Interesting results on the loopback test (see Script in original post/ticket details)

pi@Ender5Pro:~/Downloads $ sudo python uart_test.py
UART loopback test failed.
Sent: Hello, UART Loopback!
Received:
Debian GNU/Linux 12
pi@Ender5Pro:~/Downloads $ sudo python uart_test.py
UART loopback test failed.
Sent: Hello, UART Loopback!
Received:
pi@Ender5Pro:~/Downloads $ sudo python uart_test.py
UART loopback test failed.
Sent: Hello, UART Loopback!
Received:

(Yes, it received/read all those carriage returns)

pi@Ender5Pro:~/Downloads $ sudo python uart_test.py
UART loopback test failed.
Sent: Hello, UART Loopback!
Received:
UART loopback test failed.
Sent: Hello, UART Loopback!
Received:
Login incorrect
Ende
idulkoan commented 3 days ago

Revised Script:

import serial
import time

# Configure the serial port
port = '/dev/ttyAMA0'
baudrate = 250000
timeout = 2  # Increased timeout to 2 seconds for slower communication

# Initialize the serial connection
ser = serial.Serial(port, baudrate, timeout=timeout)

# Function to write and read data
def test_uart():
    test_message = "Hello, UART Loopback!"

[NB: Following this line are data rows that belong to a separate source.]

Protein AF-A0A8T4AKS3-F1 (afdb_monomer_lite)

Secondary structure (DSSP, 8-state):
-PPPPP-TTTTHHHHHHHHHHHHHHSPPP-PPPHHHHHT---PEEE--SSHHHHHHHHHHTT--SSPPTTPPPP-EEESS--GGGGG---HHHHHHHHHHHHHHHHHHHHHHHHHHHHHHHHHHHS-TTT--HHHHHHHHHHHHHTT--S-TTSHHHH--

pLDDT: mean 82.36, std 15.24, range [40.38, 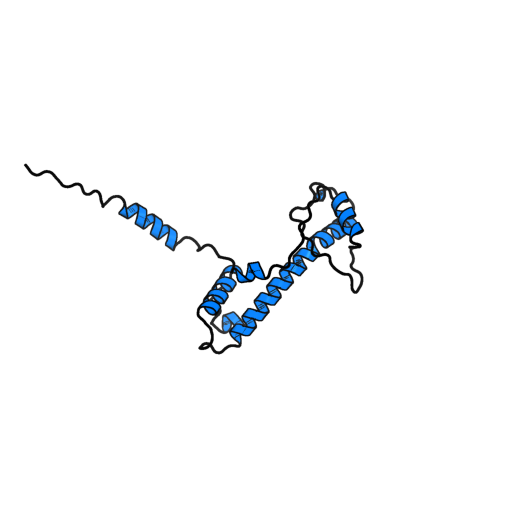97.44]

Structure (mmCIF, N/CA/C/O backbone):
data_AF-A0A8T4AKS3-F1
#
_entry.id   AF-A0A8T4AKS3-F1
#
loop_
_atom_site.group_PDB
_atom_site.id
_atom_site.type_symbol
_atom_site.label_atom_id
_atom_site.label_alt_id
_atom_site.label_comp_id
_atom_site.label_asym_id
_atom_site.label_entity_id
_atom_site.label_seq_id
_atom_site.pdbx_PDB_ins_code
_atom_site.Cartn_x
_atom_site.Cartn_y
_atom_site.Cartn_z
_atom_site.occupancy
_atom_site.B_iso_or_equiv
_atom_site.auth_seq_id
_atom_site.auth_comp_id
_atom_site.auth_asym_id
_atom_site.auth_atom_id
_atom_site.pdbx_PDB_model_num
ATOM 1 N N . MET A 1 1 ? -69.554 29.325 -8.142 1.00 40.38 1 MET A N 1
ATOM 2 C CA . MET A 1 1 ? -68.582 28.736 -9.091 1.00 40.38 1 MET A CA 1
ATOM 3 C C . MET A 1 1 ? -67.339 28.360 -8.292 1.00 40.38 1 MET A C 1
ATOM 5 O O . MET A 1 1 ? -66.686 29.250 -7.771 1.00 40.38 1 MET A O 1
ATOM 9 N N . LYS A 1 2 ? -67.112 27.063 -8.043 1.00 44.62 2 LYS A N 1
ATOM 10 C CA . LYS A 1 2 ? -65.996 26.548 -7.226 1.00 44.62 2 LYS A CA 1
ATOM 11 C C . LYS A 1 2 ? -64.777 26.346 -8.125 1.00 44.62 2 LYS A C 1
ATOM 13 O O . LYS A 1 2 ? -64.847 25.524 -9.032 1.00 44.62 2 LYS A O 1
ATOM 18 N N . THR A 1 3 ? -63.679 27.046 -7.865 1.00 46.19 3 THR A N 1
ATOM 19 C CA . THR A 1 3 ? -62.378 26.765 -8.483 1.00 46.19 3 THR A CA 1
ATOM 20 C C . THR A 1 3 ? -61.536 25.910 -7.543 1.00 46.19 3 THR A C 1
ATOM 22 O O . THR A 1 3 ? -61.289 26.246 -6.388 1.00 46.19 3 THR A O 1
ATOM 25 N N . GLN A 1 4 ? -61.173 24.746 -8.067 1.00 50.97 4 GLN A N 1
ATOM 26 C CA . GLN A 1 4 ? -60.327 23.726 -7.469 1.00 50.97 4 GLN A CA 1
ATOM 27 C C . GLN A 1 4 ? -58.937 24.295 -7.157 1.00 50.97 4 GLN A C 1
ATOM 29 O O . GLN A 1 4 ? -58.233 24.754 -8.054 1.00 50.97 4 GLN A O 1
ATOM 34 N N . THR A 1 5 ? -58.520 24.224 -5.897 1.00 51.34 5 THR A N 1
ATOM 35 C CA . THR A 1 5 ? -57.127 24.405 -5.492 1.00 51.34 5 THR A CA 1
ATOM 36 C C . THR A 1 5 ? -56.324 23.167 -5.890 1.00 51.34 5 THR A C 1
ATOM 38 O O . THR A 1 5 ? -56.647 22.033 -5.532 1.00 51.34 5 THR A O 1
ATOM 41 N N . TYR A 1 6 ? -55.299 23.391 -6.706 1.00 53.09 6 TYR A N 1
ATOM 42 C CA . TYR A 1 6 ? -54.481 22.357 -7.319 1.00 53.09 6 TYR A CA 1
ATOM 43 C C . TYR A 1 6 ? -53.720 21.532 -6.273 1.00 53.09 6 TYR A C 1
ATOM 45 O O . TYR A 1 6 ? -53.009 22.062 -5.421 1.00 53.09 6 TYR A O 1
ATOM 53 N N . LYS A 1 7 ? -53.837 20.206 -6.403 1.00 50.31 7 LYS A N 1
ATOM 54 C CA . LYS A 1 7 ? -53.032 19.165 -5.748 1.00 50.31 7 LYS A CA 1
ATOM 55 C C . LYS A 1 7 ? -51.563 19.221 -6.216 1.00 50.31 7 LYS A C 1
ATOM 57 O O . LYS A 1 7 ? -51.071 18.272 -6.818 1.00 50.31 7 LYS A O 1
ATOM 62 N N . LEU A 1 8 ? -50.856 20.325 -5.978 1.00 49.72 8 LEU A N 1
ATOM 63 C CA . LEU A 1 8 ? -49.481 20.516 -6.466 1.00 49.72 8 LEU A CA 1
ATOM 64 C C . LEU A 1 8 ? -48.419 19.779 -5.618 1.00 49.72 8 LEU A C 1
ATOM 66 O O . LEU A 1 8 ? -47.281 19.640 -6.044 1.00 49.72 8 LEU A O 1
ATOM 70 N N . GLY A 1 9 ? -48.789 19.251 -4.445 1.00 48.91 9 GLY A N 1
ATOM 71 C CA . GLY A 1 9 ? -47.881 18.497 -3.566 1.00 48.91 9 GLY A CA 1
ATOM 72 C C . GLY A 1 9 ? -47.781 16.989 -3.842 1.00 48.91 9 GLY A C 1
ATOM 73 O O . GLY A 1 9 ? -46.897 16.331 -3.303 1.00 48.91 9 GLY A O 1
ATOM 74 N N . ALA A 1 10 ? -48.662 16.412 -4.668 1.00 54.31 10 ALA A N 1
ATOM 75 C CA . ALA A 1 10 ? -48.806 14.952 -4.760 1.00 54.31 10 ALA A CA 1
ATOM 76 C C . ALA A 1 10 ? -47.823 14.257 -5.726 1.00 54.31 10 ALA A C 1
ATOM 78 O O . ALA A 1 10 ? -47.650 13.044 -5.642 1.00 54.31 10 ALA A O 1
ATOM 79 N N . PHE A 1 11 ? -47.159 14.997 -6.621 1.00 52.25 11 PHE A N 1
ATOM 80 C CA . PHE A 1 11 ? -46.290 14.410 -7.656 1.00 52.25 11 PHE A CA 1
ATOM 81 C C . PHE A 1 11 ? -44.799 14.340 -7.287 1.00 52.25 11 PHE A C 1
ATOM 83 O O . PHE A 1 11 ? -44.066 13.561 -7.889 1.00 52.25 11 PHE A O 1
ATOM 90 N N . LEU A 1 12 ? -44.345 15.082 -6.270 1.00 55.38 12 LEU A N 1
ATOM 91 C CA . LEU A 1 12 ? -42.958 15.013 -5.774 1.00 55.38 12 LEU A CA 1
ATOM 92 C C . LEU A 1 12 ? -42.724 13.830 -4.822 1.00 55.38 12 LEU A C 1
ATOM 94 O O . LEU A 1 12 ? -41.614 13.307 -4.739 1.00 55.38 12 LEU A O 1
ATOM 98 N N . PHE A 1 13 ? -43.776 13.377 -4.141 1.00 61.31 13 PHE A N 1
ATOM 99 C CA . PHE A 1 13 ? -43.714 12.298 -3.158 1.00 61.31 13 PHE A CA 1
ATOM 100 C C . PHE A 1 13 ? -43.179 10.962 -3.710 1.00 61.31 13 PHE A C 1
ATOM 102 O O . PHE A 1 13 ? -42.269 10.411 -3.094 1.00 61.31 13 PHE A O 1
ATOM 109 N N . PRO A 1 14 ? -43.644 10.438 -4.867 1.00 67.62 14 PRO A N 1
ATOM 110 C CA . PRO A 1 14 ? -43.123 9.176 -5.393 1.00 67.62 14 PRO A CA 1
ATOM 111 C C . PRO A 1 14 ? -41.651 9.274 -5.812 1.00 67.62 14 PRO A C 1
ATOM 113 O O . PRO A 1 14 ? -40.902 8.328 -5.597 1.00 67.62 14 PRO A O 1
ATOM 116 N N . LEU A 1 15 ? -41.200 10.420 -6.333 1.00 67.50 15 LEU A N 1
ATOM 117 C CA . LEU A 1 15 ? -39.800 10.616 -6.722 1.00 67.50 15 LEU A CA 1
ATOM 118 C C . LEU A 1 15 ? -38.871 10.643 -5.497 1.00 67.50 15 LEU A C 1
ATOM 120 O O . LEU A 1 15 ? -37.839 9.973 -5.483 1.00 67.50 15 LEU A O 1
ATOM 124 N N . VAL A 1 16 ? -39.264 11.369 -4.444 1.00 73.62 16 VAL A N 1
ATOM 125 C CA . VAL A 1 16 ? -38.526 11.421 -3.171 1.00 73.62 16 VAL A CA 1
ATOM 126 C C . VAL A 1 16 ? -38.525 10.052 -2.490 1.00 73.62 16 VAL A C 1
ATOM 128 O O . VAL A 1 16 ? -37.495 9.626 -1.974 1.00 73.62 16 VAL A O 1
ATOM 131 N N . MET A 1 17 ? -39.642 9.324 -2.537 1.00 68.06 17 MET A N 1
ATOM 132 C CA . MET A 1 17 ? -39.748 7.984 -1.960 1.00 68.06 17 MET A CA 1
ATOM 133 C C . MET A 1 17 ? -38.895 6.961 -2.718 1.00 68.06 17 MET A C 1
ATOM 135 O O . MET A 1 17 ? -38.269 6.114 -2.088 1.00 68.06 17 MET A O 1
ATOM 139 N N . VAL A 1 18 ? -38.816 7.054 -4.050 1.00 69.94 18 VAL A N 1
ATOM 140 C CA . VAL A 1 18 ? -37.936 6.213 -4.878 1.00 69.94 18 VAL A CA 1
ATOM 141 C C . VAL A 1 18 ? -36.467 6.540 -4.617 1.00 69.94 18 VAL A C 1
ATOM 143 O O . VAL A 1 18 ? -35.675 5.621 -4.446 1.00 69.94 18 VAL A O 1
ATOM 146 N N . ALA A 1 19 ? -36.093 7.817 -4.502 1.00 66.00 19 ALA A N 1
ATOM 147 C CA . ALA A 1 19 ? -34.731 8.211 -4.135 1.00 66.00 19 ALA A CA 1
ATOM 148 C C . ALA A 1 19 ? -34.350 7.729 -2.721 1.00 66.00 19 ALA A C 1
ATOM 150 O O . ALA A 1 19 ? -33.249 7.223 -2.510 1.00 66.00 19 ALA A O 1
ATOM 151 N N . PHE A 1 20 ? -35.278 7.815 -1.766 1.00 70.19 20 PHE A N 1
ATOM 152 C CA . PHE A 1 20 ? -35.105 7.297 -0.409 1.00 70.19 20 PHE A CA 1
ATOM 153 C C . PHE A 1 20 ? -34.973 5.765 -0.396 1.00 70.19 20 PHE A C 1
ATOM 155 O O . PHE A 1 20 ? -34.055 5.231 0.221 1.00 70.19 20 PHE A O 1
ATOM 162 N N . MET A 1 21 ? -35.823 5.054 -1.144 1.00 64.94 21 MET A N 1
ATOM 163 C CA . MET A 1 21 ? -35.765 3.595 -1.312 1.00 64.94 21 MET A CA 1
ATOM 164 C C . MET A 1 21 ? -34.472 3.136 -1.996 1.00 64.94 21 MET A C 1
ATOM 166 O O . MET A 1 21 ? -33.857 2.167 -1.556 1.00 64.94 21 MET A O 1
ATOM 170 N N . LEU A 1 22 ? -34.007 3.857 -3.019 1.00 58.34 22 LEU A N 1
ATOM 171 C CA . LEU A 1 22 ? -32.717 3.597 -3.661 1.00 58.34 22 LEU A CA 1
ATOM 172 C C . LEU A 1 22 ? -31.553 3.848 -2.693 1.00 58.34 22 LEU A C 1
ATOM 174 O O . LEU A 1 22 ? -30.611 3.062 -2.665 1.00 58.34 22 LEU A O 1
ATOM 178 N N . SER A 1 23 ? -31.639 4.871 -1.838 1.00 57.69 23 SER A N 1
ATOM 179 C CA . SER A 1 23 ? -30.639 5.142 -0.797 1.00 57.69 23 SER A CA 1
ATOM 180 C C . SER A 1 23 ? -30.599 4.089 0.320 1.00 57.69 23 SER A C 1
ATOM 182 O O . SER A 1 23 ? -29.572 3.971 0.987 1.00 57.69 23 SER A O 1
ATOM 184 N N . LEU A 1 24 ? -31.687 3.353 0.562 1.00 62.50 24 LEU A N 1
ATOM 185 C CA . LEU A 1 24 ? -31.757 2.278 1.564 1.00 62.50 24 LEU A CA 1
ATOM 186 C C . LEU A 1 24 ? -31.096 0.980 1.082 1.00 62.50 24 LEU A C 1
ATOM 188 O O . LEU A 1 24 ? -30.573 0.225 1.900 1.00 62.50 24 LEU A O 1
ATOM 192 N N . VAL A 1 25 ? -31.125 0.731 -0.230 1.00 59.59 25 VAL A N 1
ATOM 193 C CA . VAL A 1 25 ? -30.582 -0.485 -0.859 1.00 59.59 25 VAL A CA 1
ATOM 194 C C . VAL A 1 25 ? -29.171 -0.265 -1.410 1.00 59.59 25 VAL A C 1
ATOM 196 O O . VAL A 1 25 ? -28.401 -1.219 -1.519 1.00 59.59 25 VAL A O 1
ATOM 199 N N . ALA A 1 26 ? -28.801 0.977 -1.736 1.00 56.78 26 ALA A N 1
ATOM 200 C CA . ALA A 1 26 ? -27.465 1.284 -2.219 1.00 56.78 26 ALA A CA 1
ATOM 201 C C . ALA A 1 26 ? -26.412 0.924 -1.152 1.00 56.78 26 ALA A C 1
ATOM 203 O O . ALA A 1 26 ? -26.542 1.340 0.006 1.00 56.78 26 ALA A O 1
ATOM 204 N N . PRO A 1 27 ? -25.350 0.177 -1.512 1.00 58.69 27 PRO A N 1
ATOM 205 C CA . PRO A 1 27 ? -24.240 -0.045 -0.601 1.00 58.69 27 PRO A CA 1
ATOM 206 C C . PRO A 1 27 ? -23.702 1.319 -0.178 1.00 58.69 27 PRO A C 1
ATOM 208 O O . PRO A 1 27 ? -23.333 2.139 -1.022 1.00 58.69 27 PRO A O 1
ATOM 211 N N . ARG A 1 28 ? -23.697 1.585 1.134 1.00 60.66 28 ARG A N 1
ATOM 212 C CA . ARG A 1 28 ? -23.112 2.821 1.657 1.00 60.66 28 ARG A CA 1
ATOM 213 C C . ARG A 1 28 ? -21.672 2.890 1.150 1.00 60.66 28 ARG A C 1
ATOM 215 O O . ARG A 1 28 ? -20.972 1.879 1.269 1.00 60.66 28 ARG A O 1
ATOM 222 N N . PRO A 1 29 ? -21.232 4.022 0.574 1.00 55.25 29 PRO A N 1
ATOM 223 C CA . PRO A 1 29 ? -19.856 4.151 0.137 1.00 55.25 29 PRO A CA 1
ATOM 224 C C . PRO A 1 29 ? -18.967 3.846 1.337 1.00 55.25 29 PRO A C 1
ATOM 226 O O . PRO A 1 29 ? -19.080 4.477 2.388 1.00 55.25 29 PRO A O 1
ATOM 229 N N . VAL A 1 30 ? -18.149 2.807 1.197 1.00 59.25 30 VAL A N 1
ATOM 230 C CA . VAL A 1 30 ? -17.186 2.412 2.216 1.00 59.25 30 VAL A CA 1
ATOM 231 C C . VAL A 1 30 ? -16.179 3.551 2.314 1.00 59.25 30 VAL A C 1
ATOM 233 O O . VAL A 1 30 ? -15.327 3.721 1.445 1.00 59.25 30 VAL A O 1
ATOM 236 N N . SER A 1 31 ? -16.331 4.387 3.336 1.00 65.75 31 SER A N 1
ATOM 237 C CA . SER A 1 31 ? -15.416 5.485 3.609 1.00 65.75 31 SER A CA 1
ATOM 238 C C . SER A 1 31 ? -14.167 4.927 4.276 1.00 65.75 31 SER A C 1
ATOM 240 O O . SER A 1 31 ? -14.258 4.332 5.352 1.00 65.75 31 SER A O 1
ATOM 242 N N . ILE A 1 32 ? -13.006 5.140 3.660 1.00 68.00 32 ILE A N 1
ATOM 243 C CA . ILE A 1 32 ? -11.715 4.891 4.304 1.00 68.00 32 ILE A CA 1
ATOM 244 C C . ILE A 1 32 ? -11.627 5.829 5.520 1.00 68.00 32 ILE A C 1
ATOM 246 O O . ILE A 1 32 ? -11.789 7.039 5.337 1.00 68.00 32 ILE A O 1
ATOM 250 N N . PRO A 1 33 ? -11.408 5.325 6.750 1.00 75.25 33 PRO A N 1
ATOM 251 C CA . PRO A 1 33 ? -11.152 6.185 7.900 1.00 75.25 33 PRO A CA 1
ATOM 252 C C . PRO A 1 33 ? -10.004 7.155 7.597 1.00 75.25 33 PRO A C 1
ATOM 254 O O . PRO A 1 33 ? -8.956 6.722 7.122 1.00 75.25 33 PRO A O 1
ATOM 257 N N . ALA A 1 34 ? -10.177 8.447 7.891 1.00 75.06 34 ALA A N 1
ATOM 258 C CA . ALA A 1 34 ? -9.147 9.464 7.643 1.00 75.06 34 ALA A CA 1
ATOM 259 C C . ALA A 1 34 ? -7.800 9.098 8.291 1.00 75.06 34 ALA A C 1
ATOM 261 O O . ALA A 1 34 ? -6.759 9.232 7.660 1.00 75.06 34 ALA A O 1
ATOM 262 N N . SER A 1 35 ? -7.837 8.485 9.474 1.00 69.50 35 SER A N 1
ATOM 263 C CA . SER A 1 35 ? -6.654 7.958 10.158 1.00 69.50 35 SER A CA 1
ATOM 264 C C . SER A 1 35 ? -5.862 6.934 9.327 1.00 69.50 35 SER A C 1
ATOM 266 O O . SER A 1 35 ? -4.653 6.854 9.457 1.00 69.50 35 SER A O 1
ATOM 268 N N . ILE A 1 36 ? -6.508 6.132 8.464 1.00 75.44 36 ILE A N 1
ATOM 269 C CA . ILE A 1 36 ? -5.792 5.206 7.563 1.00 75.44 36 ILE A CA 1
ATOM 270 C C . ILE A 1 36 ? -5.051 5.991 6.476 1.00 75.44 36 ILE A C 1
ATOM 272 O O . ILE A 1 36 ? -3.965 5.599 6.061 1.00 75.44 36 ILE A O 1
ATOM 276 N N . LEU A 1 37 ? -5.626 7.101 6.005 1.00 72.19 37 LEU A N 1
ATOM 277 C CA . LEU A 1 37 ? -4.959 7.972 5.037 1.00 72.19 37 LEU A CA 1
ATOM 278 C C . LEU A 1 37 ? -3.760 8.688 5.664 1.00 72.19 37 LEU A C 1
ATOM 280 O O . LEU A 1 37 ? -2.754 8.856 4.987 1.00 72.19 37 LEU A O 1
ATOM 284 N N . GLU A 1 38 ? -3.856 9.055 6.940 1.00 73.00 38 GLU A N 1
ATOM 285 C CA . GLU A 1 38 ? -2.765 9.664 7.713 1.00 73.00 38 GLU A CA 1
ATOM 286 C C . GLU A 1 38 ? -1.612 8.686 7.990 1.00 73.00 38 GLU A C 1
ATOM 288 O O . GLU A 1 38 ? -0.465 9.109 8.085 1.00 73.00 38 GLU A O 1
ATOM 293 N N . LEU A 1 39 ? -1.889 7.379 8.065 1.00 71.19 39 LEU A N 1
ATOM 294 C CA . LEU A 1 39 ? -0.872 6.335 8.247 1.00 71.19 39 LEU A CA 1
ATOM 295 C C . LEU A 1 39 ? -0.050 6.040 6.985 1.00 71.19 39 LEU A C 1
ATOM 297 O O . LEU A 1 39 ? 0.919 5.281 7.057 1.00 71.19 39 LEU A O 1
ATOM 301 N N . ARG A 1 40 ? -0.426 6.575 5.814 1.00 71.81 40 ARG A N 1
ATOM 302 C CA . ARG A 1 40 ? 0.286 6.255 4.573 1.00 71.81 40 ARG A CA 1
ATOM 303 C C . ARG A 1 40 ? 1.730 6.735 4.648 1.00 71.81 40 ARG A C 1
ATOM 305 O O . ARG A 1 40 ? 1.996 7.931 4.691 1.00 71.81 40 ARG A O 1
ATOM 312 N N . VAL A 1 41 ? 2.654 5.779 4.576 1.00 68.81 41 VAL A N 1
ATOM 313 C CA . VAL A 1 41 ? 4.074 6.055 4.355 1.00 68.81 41 VAL A CA 1
ATOM 314 C C . VAL A 1 41 ? 4.204 6.908 3.093 1.00 68.81 41 VAL A C 1
ATOM 316 O O . VAL A 1 41 ? 3.676 6.545 2.038 1.00 68.81 41 VAL A O 1
ATOM 319 N N . GLU A 1 42 ? 4.899 8.042 3.199 1.00 80.94 42 GLU A N 1
ATOM 320 C CA . GLU A 1 42 ? 5.145 8.928 2.064 1.00 80.94 42 GLU A CA 1
ATOM 321 C C . GLU A 1 42 ? 6.077 8.246 1.058 1.00 80.94 42 GLU A C 1
ATOM 323 O O . GLU A 1 42 ? 7.304 8.313 1.140 1.00 80.94 42 GLU A O 1
ATOM 328 N N . LEU A 1 43 ? 5.485 7.555 0.088 1.00 88.56 43 LEU A N 1
ATOM 329 C CA . LEU A 1 43 ? 6.209 7.064 -1.071 1.00 88.56 43 LEU A CA 1
ATOM 330 C C . LEU A 1 43 ? 6.394 8.210 -2.062 1.00 88.56 43 LEU A C 1
ATOM 332 O O . LEU A 1 43 ? 5.429 8.808 -2.547 1.00 88.56 43 LEU A O 1
ATOM 336 N N . LYS A 1 44 ? 7.644 8.482 -2.430 1.00 92.31 44 LYS A N 1
ATOM 337 C CA . LYS A 1 44 ? 7.943 9.432 -3.495 1.00 92.31 44 LYS A CA 1
ATOM 338 C C . LYS A 1 44 ? 7.531 8.828 -4.832 1.00 92.31 44 LYS A C 1
ATOM 340 O O . LYS A 1 44 ? 8.097 7.835 -5.294 1.00 92.31 44 LYS A O 1
ATOM 345 N N . ILE A 1 45 ? 6.565 9.474 -5.473 1.00 91.75 45 ILE A N 1
ATOM 346 C CA . ILE A 1 45 ? 6.118 9.104 -6.811 1.00 91.75 45 ILE A CA 1
ATOM 347 C C . ILE A 1 45 ? 7.247 9.346 -7.810 1.00 91.75 45 ILE A C 1
ATOM 349 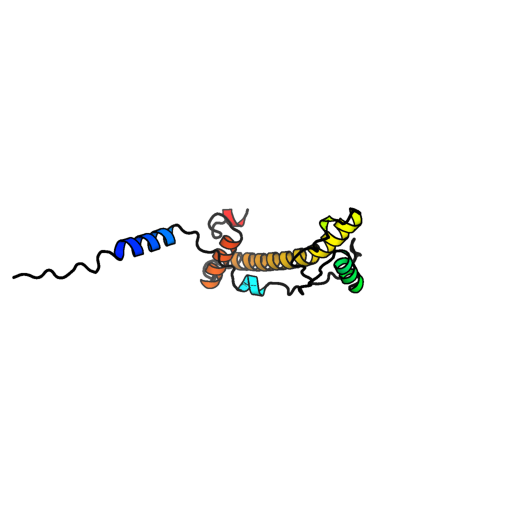O O . ILE A 1 45 ? 7.817 10.439 -7.875 1.00 91.75 45 ILE A O 1
ATOM 353 N N . ILE A 1 46 ? 7.535 8.330 -8.619 1.00 92.00 46 ILE A N 1
ATOM 354 C CA . ILE A 1 46 ? 8.424 8.443 -9.772 1.00 92.00 46 ILE A CA 1
ATOM 355 C C . ILE A 1 46 ? 7.644 8.235 -11.063 1.00 92.00 46 ILE A C 1
ATOM 357 O O . ILE A 1 46 ? 6.761 7.384 -11.149 1.00 92.00 46 ILE A O 1
ATOM 361 N N . ASN A 1 47 ? 8.006 9.020 -12.073 1.00 90.56 47 ASN A N 1
ATOM 362 C CA . ASN A 1 47 ? 7.472 8.909 -13.419 1.00 90.56 47 ASN A CA 1
ATOM 363 C C . ASN A 1 47 ? 8.613 8.481 -14.331 1.00 90.56 47 ASN A C 1
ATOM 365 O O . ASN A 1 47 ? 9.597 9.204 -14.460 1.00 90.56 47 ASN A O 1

    # Check if the port is open, if not, open it
    if not ser.is_open:
        ser.open()

    try:
        ser.write(test_message.encode())  # Send data
        time.sleep(0.5)  # Shorter wait time, adjust if needed
        response = ser.read(len(test_message)).decode()  # Read the response

        if response == test_message:
            print("UART loopback test passed!")
        else:
            print("UART loopback test failed.")
            print(f"Sent: {test_message}")
            print(f"Received: {response}")
    except serial.SerialException as e:
        print(f"Error during UART communication: {e}")

# Run the test
if __name__ == "__main__":
    test_uart()

# Close the serial port
ser.close()

I seem to now be getting mixed loopback passes and failures. Could be that my script isn't entirely reliable here

Any suggestions to further test the reliability and functionality of my TX/RX Pins/comms?

Here is another approach:

#pyserial.py
import serial
import time

# Configure the serial port
port = '/dev/ttyAMA0'  # or '/dev/serial0' on some systems
baudrate = 250000
timeout = 1  # seconds

# Initialize the serial connection
with serial.Serial(port, baudrate, timeout=timeout) as ser:

    # Function to write and read data
    def test_uart():
        test_message = "Testing UART Loopback"
        ser.write(test_message.encode())  # Send data
        time.sleep(1)  # Wait for a short moment

        response = ser.read(len(test_message)).decode()  # Read the response

        if response == test_message:
            print("UART loopback test passed!")
        else:
            print("UART loopback test failed.")
            print(f"Sent: {test_message}")
            print(f"Received: {response}")

    # Run the test
    test_uart()

Results:

pi@Ender5Pro:~/Downloads $ sudo python pyserial.py
UART loopback test passed!
pi@Ender5Pro:~/Downloads $ sudo python pyserial.py
UART loopback test passed!
pi@Ender5Pro:~/Downloads $ sudo python pyserial.py
UART loopback test passed!
pi@Ender5Pro:~/Downloads $ sudo python pyserial.py
UART loopback test failed.
Sent: Testing UART Loopback
Received:

Ender5Pro login:
pi@Ender5Pro:~/Downloads $ sudo python pyserial.py
UART loopback test failed.
Sent: Testing UART Loopback
Received:
pi@Ender5Pro:~/Downloads $ sudo python pyserial.py
UART loopback test failed.
Sent: Testing UART Loopback
Received:
pi@Ender5Pro:~/Downloads $ sudo python pyserial.py
UART loopback test passed!
pi@Ender5Pro:~/Downloads $ sudo python pyserial.py
UART loopback test failed.
Sent: Testing UART Loopback
Received:

Results are not consistent..

idulkoan commented 3 days ago

I believe it is fixed now! My issue was split into 2:

UART not working - this was indeed fixed by: sudo rpi-update pulls/6377 Thanks @pelwell !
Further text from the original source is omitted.